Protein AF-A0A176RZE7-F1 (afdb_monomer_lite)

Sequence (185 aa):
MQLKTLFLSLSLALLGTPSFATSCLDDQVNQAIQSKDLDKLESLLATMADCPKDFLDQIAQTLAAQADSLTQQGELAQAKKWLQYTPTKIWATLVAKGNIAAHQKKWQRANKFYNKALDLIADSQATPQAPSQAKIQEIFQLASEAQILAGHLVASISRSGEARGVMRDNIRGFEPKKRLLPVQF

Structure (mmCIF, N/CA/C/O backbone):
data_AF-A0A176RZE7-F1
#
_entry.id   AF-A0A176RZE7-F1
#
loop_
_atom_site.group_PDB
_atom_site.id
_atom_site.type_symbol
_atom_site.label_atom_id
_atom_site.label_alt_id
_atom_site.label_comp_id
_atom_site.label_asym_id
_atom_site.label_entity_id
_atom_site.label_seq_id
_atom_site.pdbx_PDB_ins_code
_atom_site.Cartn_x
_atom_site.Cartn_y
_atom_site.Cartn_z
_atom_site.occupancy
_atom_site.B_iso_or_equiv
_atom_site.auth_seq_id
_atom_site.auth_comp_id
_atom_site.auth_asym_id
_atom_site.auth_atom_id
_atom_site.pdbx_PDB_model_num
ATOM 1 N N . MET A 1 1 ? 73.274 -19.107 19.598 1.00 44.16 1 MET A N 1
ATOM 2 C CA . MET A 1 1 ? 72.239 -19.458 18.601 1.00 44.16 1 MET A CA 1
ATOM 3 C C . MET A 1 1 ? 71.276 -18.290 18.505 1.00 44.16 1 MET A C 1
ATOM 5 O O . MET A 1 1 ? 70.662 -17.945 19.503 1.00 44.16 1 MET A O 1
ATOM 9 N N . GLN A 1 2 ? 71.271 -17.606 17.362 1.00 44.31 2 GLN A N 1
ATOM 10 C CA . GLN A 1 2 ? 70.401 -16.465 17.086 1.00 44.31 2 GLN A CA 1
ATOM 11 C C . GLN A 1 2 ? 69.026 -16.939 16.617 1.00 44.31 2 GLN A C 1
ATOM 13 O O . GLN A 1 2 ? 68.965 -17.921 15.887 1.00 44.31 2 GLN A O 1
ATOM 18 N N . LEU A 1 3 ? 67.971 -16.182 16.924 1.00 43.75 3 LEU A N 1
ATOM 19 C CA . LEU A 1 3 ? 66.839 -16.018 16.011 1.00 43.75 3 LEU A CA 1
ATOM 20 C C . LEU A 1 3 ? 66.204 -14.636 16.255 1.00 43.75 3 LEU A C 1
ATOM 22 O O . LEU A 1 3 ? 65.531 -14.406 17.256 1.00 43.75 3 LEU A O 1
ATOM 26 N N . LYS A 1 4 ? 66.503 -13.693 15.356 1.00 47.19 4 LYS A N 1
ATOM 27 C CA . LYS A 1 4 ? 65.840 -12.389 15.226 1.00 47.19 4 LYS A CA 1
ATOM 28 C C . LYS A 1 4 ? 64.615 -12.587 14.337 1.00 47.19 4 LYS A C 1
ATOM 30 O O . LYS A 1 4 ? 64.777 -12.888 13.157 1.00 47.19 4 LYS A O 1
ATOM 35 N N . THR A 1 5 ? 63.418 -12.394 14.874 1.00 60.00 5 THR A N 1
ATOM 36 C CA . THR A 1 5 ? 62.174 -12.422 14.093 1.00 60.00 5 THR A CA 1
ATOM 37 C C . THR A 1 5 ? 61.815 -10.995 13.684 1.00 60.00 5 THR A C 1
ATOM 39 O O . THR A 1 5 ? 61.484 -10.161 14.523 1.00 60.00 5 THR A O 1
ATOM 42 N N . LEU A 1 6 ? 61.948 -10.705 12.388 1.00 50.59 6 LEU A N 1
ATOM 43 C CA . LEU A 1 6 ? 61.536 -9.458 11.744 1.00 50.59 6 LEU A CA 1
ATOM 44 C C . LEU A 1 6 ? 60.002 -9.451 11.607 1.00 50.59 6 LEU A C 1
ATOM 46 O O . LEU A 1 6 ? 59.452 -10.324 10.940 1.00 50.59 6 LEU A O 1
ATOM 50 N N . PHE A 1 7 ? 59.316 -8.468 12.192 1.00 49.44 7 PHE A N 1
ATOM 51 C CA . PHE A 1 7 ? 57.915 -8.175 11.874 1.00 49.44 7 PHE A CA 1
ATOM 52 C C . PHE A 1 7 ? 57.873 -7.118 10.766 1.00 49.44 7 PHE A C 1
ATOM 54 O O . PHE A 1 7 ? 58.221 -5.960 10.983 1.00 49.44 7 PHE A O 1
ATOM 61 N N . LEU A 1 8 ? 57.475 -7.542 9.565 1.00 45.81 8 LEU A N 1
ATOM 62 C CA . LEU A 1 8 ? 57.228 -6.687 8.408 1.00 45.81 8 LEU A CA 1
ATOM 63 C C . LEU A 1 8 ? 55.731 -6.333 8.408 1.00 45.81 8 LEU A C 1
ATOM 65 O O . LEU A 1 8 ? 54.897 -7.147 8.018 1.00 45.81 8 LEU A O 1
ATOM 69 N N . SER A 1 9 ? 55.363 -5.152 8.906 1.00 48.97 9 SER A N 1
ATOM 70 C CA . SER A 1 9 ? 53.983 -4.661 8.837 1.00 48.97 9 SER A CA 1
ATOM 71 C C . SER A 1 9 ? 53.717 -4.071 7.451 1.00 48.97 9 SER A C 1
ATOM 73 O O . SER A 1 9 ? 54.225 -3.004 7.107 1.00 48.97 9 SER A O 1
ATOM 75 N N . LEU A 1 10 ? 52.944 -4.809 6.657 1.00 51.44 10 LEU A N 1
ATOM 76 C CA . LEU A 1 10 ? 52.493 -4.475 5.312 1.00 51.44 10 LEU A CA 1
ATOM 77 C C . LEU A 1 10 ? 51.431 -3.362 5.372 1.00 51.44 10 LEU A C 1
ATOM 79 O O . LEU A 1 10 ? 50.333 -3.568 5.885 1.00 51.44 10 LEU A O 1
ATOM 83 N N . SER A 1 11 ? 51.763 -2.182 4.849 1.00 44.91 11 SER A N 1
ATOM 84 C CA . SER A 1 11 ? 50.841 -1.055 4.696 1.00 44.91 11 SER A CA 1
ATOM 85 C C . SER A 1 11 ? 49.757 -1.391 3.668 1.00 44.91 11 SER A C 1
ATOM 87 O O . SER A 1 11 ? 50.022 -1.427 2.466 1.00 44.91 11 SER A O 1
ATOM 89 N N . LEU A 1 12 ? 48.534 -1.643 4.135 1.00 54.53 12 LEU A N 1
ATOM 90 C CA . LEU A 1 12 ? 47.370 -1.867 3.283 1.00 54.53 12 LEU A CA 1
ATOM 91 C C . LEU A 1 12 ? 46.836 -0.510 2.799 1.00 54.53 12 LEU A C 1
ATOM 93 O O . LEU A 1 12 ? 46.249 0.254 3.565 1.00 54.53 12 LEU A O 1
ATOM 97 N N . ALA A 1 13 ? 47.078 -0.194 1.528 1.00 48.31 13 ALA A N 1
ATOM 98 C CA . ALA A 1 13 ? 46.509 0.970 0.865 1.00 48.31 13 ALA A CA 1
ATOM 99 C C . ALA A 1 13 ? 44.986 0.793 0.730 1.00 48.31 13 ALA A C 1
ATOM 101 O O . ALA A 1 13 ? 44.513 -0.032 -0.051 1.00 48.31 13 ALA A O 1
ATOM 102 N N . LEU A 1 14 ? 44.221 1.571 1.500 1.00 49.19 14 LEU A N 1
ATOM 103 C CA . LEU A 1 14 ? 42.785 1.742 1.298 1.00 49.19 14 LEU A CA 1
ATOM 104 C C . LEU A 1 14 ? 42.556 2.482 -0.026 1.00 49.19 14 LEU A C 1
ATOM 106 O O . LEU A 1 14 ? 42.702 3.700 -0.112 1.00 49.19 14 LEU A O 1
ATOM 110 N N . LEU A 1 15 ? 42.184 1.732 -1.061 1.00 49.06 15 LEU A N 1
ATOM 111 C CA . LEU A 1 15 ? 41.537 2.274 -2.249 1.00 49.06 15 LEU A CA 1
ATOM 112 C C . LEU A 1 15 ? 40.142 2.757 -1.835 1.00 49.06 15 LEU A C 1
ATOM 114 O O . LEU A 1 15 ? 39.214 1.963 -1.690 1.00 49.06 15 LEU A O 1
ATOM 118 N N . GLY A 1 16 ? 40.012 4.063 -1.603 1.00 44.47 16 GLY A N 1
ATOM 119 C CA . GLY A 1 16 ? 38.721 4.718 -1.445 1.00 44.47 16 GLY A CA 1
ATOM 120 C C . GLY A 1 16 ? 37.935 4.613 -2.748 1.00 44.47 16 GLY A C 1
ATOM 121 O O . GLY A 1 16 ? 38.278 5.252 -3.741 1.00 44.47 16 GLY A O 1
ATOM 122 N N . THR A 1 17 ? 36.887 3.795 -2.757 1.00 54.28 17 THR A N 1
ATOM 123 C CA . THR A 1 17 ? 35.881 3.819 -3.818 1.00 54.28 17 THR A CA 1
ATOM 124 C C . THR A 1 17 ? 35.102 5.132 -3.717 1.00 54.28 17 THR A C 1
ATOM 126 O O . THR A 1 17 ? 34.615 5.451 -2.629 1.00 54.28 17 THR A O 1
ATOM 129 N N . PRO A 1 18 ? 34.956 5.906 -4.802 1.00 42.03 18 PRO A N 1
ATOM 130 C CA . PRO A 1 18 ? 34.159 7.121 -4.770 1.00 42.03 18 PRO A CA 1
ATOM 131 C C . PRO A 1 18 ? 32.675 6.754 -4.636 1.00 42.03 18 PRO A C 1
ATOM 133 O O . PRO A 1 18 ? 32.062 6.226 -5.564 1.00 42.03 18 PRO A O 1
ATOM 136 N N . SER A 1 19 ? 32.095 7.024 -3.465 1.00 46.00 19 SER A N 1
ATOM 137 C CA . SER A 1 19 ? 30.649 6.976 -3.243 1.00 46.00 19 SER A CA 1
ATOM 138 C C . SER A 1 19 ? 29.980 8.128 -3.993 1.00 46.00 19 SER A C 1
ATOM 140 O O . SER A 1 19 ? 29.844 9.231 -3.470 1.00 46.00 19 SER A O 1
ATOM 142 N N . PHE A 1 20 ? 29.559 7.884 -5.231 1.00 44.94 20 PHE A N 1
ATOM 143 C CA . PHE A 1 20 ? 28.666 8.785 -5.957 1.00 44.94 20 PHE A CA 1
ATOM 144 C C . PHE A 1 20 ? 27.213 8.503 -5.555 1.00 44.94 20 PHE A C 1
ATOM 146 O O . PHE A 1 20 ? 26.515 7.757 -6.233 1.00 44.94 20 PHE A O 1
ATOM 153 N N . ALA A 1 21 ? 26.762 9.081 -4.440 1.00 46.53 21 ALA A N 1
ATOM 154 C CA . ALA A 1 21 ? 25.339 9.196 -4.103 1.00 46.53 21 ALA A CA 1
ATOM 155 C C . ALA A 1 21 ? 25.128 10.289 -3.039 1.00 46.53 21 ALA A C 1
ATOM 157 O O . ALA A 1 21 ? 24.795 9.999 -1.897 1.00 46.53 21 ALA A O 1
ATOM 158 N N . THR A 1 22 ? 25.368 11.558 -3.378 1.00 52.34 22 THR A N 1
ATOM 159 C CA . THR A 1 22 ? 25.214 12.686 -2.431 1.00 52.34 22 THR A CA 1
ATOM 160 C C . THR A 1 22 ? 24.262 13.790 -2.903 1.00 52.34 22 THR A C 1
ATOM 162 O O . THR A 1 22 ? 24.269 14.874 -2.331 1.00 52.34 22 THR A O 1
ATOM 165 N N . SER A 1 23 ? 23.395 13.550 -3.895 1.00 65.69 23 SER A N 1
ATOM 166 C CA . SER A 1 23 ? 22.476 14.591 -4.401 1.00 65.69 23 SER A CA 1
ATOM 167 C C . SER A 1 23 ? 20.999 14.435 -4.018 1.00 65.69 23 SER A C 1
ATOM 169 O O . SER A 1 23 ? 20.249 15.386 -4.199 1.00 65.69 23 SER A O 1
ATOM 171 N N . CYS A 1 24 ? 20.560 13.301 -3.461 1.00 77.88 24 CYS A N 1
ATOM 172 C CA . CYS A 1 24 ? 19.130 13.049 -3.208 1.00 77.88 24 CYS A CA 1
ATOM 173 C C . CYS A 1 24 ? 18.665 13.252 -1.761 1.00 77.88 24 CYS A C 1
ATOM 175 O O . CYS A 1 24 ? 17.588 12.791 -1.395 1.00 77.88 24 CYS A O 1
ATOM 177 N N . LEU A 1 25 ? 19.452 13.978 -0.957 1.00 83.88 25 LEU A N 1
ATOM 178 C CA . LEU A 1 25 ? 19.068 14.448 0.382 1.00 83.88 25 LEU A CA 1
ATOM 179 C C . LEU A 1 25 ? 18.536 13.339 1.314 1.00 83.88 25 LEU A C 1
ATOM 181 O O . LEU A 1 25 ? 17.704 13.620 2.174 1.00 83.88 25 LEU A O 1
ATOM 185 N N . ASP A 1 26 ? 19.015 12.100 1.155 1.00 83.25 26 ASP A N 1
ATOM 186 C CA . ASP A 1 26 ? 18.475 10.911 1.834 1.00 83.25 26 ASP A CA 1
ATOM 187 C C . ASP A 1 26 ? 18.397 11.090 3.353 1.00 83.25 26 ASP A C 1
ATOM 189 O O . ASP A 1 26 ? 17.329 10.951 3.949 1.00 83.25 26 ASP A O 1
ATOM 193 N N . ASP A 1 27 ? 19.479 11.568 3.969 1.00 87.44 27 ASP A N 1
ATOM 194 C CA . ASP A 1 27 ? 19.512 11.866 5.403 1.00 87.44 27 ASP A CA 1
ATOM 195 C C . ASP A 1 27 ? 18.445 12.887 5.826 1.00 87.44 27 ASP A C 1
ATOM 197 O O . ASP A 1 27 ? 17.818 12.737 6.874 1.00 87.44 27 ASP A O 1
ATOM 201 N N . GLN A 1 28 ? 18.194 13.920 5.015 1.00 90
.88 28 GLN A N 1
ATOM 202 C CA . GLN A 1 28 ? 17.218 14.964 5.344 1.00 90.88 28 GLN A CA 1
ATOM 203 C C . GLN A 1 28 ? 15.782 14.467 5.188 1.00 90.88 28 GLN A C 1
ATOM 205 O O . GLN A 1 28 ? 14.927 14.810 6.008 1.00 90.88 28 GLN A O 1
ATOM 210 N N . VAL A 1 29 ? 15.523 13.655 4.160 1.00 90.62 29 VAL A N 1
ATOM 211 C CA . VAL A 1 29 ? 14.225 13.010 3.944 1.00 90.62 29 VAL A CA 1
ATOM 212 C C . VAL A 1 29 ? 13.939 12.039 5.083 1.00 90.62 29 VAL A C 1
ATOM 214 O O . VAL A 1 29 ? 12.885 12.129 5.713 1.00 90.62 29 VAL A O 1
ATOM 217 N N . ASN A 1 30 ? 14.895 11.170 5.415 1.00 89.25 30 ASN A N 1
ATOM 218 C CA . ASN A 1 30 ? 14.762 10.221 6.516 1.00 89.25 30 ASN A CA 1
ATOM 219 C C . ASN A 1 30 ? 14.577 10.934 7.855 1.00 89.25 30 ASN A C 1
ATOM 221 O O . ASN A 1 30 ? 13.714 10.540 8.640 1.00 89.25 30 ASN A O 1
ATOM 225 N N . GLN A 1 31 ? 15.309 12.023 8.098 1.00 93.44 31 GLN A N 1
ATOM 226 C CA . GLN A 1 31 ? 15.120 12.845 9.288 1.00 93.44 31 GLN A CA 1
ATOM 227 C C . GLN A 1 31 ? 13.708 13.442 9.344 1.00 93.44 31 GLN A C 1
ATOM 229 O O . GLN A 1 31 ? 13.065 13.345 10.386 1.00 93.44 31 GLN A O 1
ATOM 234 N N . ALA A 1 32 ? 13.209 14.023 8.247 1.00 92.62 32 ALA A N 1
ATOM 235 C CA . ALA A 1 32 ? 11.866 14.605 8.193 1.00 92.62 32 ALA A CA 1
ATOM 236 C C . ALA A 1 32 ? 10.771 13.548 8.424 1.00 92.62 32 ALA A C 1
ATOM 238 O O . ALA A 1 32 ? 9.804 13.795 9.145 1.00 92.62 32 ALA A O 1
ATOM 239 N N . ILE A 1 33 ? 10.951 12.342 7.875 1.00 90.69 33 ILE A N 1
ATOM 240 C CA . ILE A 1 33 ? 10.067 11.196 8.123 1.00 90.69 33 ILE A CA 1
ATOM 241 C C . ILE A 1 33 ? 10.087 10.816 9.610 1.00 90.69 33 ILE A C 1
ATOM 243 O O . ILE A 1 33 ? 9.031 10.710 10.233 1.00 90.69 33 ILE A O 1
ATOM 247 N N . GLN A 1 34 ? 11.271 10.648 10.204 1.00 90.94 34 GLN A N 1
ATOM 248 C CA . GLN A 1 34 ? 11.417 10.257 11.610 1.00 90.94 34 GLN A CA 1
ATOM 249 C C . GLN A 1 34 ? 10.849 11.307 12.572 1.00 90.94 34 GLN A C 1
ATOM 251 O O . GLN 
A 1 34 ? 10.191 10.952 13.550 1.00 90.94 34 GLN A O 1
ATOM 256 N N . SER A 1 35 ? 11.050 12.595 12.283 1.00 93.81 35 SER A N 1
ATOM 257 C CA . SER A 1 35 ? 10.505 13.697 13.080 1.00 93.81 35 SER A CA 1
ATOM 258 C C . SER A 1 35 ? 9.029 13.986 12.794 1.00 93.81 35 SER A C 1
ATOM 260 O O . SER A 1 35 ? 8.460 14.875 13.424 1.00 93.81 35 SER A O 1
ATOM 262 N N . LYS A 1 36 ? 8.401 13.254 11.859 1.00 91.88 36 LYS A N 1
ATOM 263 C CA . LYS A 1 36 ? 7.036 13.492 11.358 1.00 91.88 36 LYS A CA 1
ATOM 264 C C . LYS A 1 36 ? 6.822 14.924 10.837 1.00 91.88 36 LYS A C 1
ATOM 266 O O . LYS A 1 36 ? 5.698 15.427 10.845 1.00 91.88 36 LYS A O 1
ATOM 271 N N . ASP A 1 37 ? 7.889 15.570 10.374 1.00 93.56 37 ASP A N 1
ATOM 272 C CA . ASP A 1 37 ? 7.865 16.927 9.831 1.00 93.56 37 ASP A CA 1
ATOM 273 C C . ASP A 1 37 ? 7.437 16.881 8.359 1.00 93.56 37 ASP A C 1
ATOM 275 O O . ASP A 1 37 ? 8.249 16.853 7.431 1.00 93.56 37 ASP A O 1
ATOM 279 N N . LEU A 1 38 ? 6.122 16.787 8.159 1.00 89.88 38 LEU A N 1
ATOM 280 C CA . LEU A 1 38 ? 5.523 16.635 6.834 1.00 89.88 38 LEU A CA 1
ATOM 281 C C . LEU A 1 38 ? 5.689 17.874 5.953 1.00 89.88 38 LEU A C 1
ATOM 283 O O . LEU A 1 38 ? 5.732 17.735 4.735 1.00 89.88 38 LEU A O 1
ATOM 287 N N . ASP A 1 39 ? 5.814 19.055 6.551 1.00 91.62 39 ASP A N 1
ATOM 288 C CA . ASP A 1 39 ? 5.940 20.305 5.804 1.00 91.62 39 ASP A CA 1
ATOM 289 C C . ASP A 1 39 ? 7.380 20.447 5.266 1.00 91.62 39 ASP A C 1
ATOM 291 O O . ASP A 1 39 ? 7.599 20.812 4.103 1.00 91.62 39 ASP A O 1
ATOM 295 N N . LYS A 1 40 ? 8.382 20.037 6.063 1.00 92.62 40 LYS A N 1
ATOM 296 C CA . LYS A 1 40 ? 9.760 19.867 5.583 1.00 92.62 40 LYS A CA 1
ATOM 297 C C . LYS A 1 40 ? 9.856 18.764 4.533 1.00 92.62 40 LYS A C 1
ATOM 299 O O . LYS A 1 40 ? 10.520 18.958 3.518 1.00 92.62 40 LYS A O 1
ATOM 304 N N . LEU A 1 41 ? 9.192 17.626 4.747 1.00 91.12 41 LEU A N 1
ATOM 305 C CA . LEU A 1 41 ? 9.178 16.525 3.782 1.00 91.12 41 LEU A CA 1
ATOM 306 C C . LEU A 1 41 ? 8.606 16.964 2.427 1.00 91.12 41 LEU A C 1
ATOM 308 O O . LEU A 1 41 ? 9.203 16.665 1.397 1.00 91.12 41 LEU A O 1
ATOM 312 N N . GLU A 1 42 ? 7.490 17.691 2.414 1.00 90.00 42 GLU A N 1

··········

What you need to do
From the listing above, repeat exactly the lines starting at the line that includes "ATOM 251 O O . GLN" and ending at the line that includes "ATOM 260 O O", with nothing outside that span.

Exercise result
ATOM 251 O O . GLN 
A 1 34 ? 10.191 10.952 13.550 1.00 90.94 34 GLN A O 1
ATOM 256 N N . SER A 1 35 ? 11.050 12.595 12.283 1.00 93.81 35 SER A N 1
ATOM 257 C CA . SER A 1 35 ? 10.505 13.697 13.080 1.00 93.81 35 SER A CA 1
ATOM 258 C C . SER A 1 35 ? 9.029 13.986 12.794 1.00 93.81 35 SER A C 1
ATOM 260 O O . SER A 1 35 ? 8.460 14.875 13.424 1.00 93.81 35 SER A O 1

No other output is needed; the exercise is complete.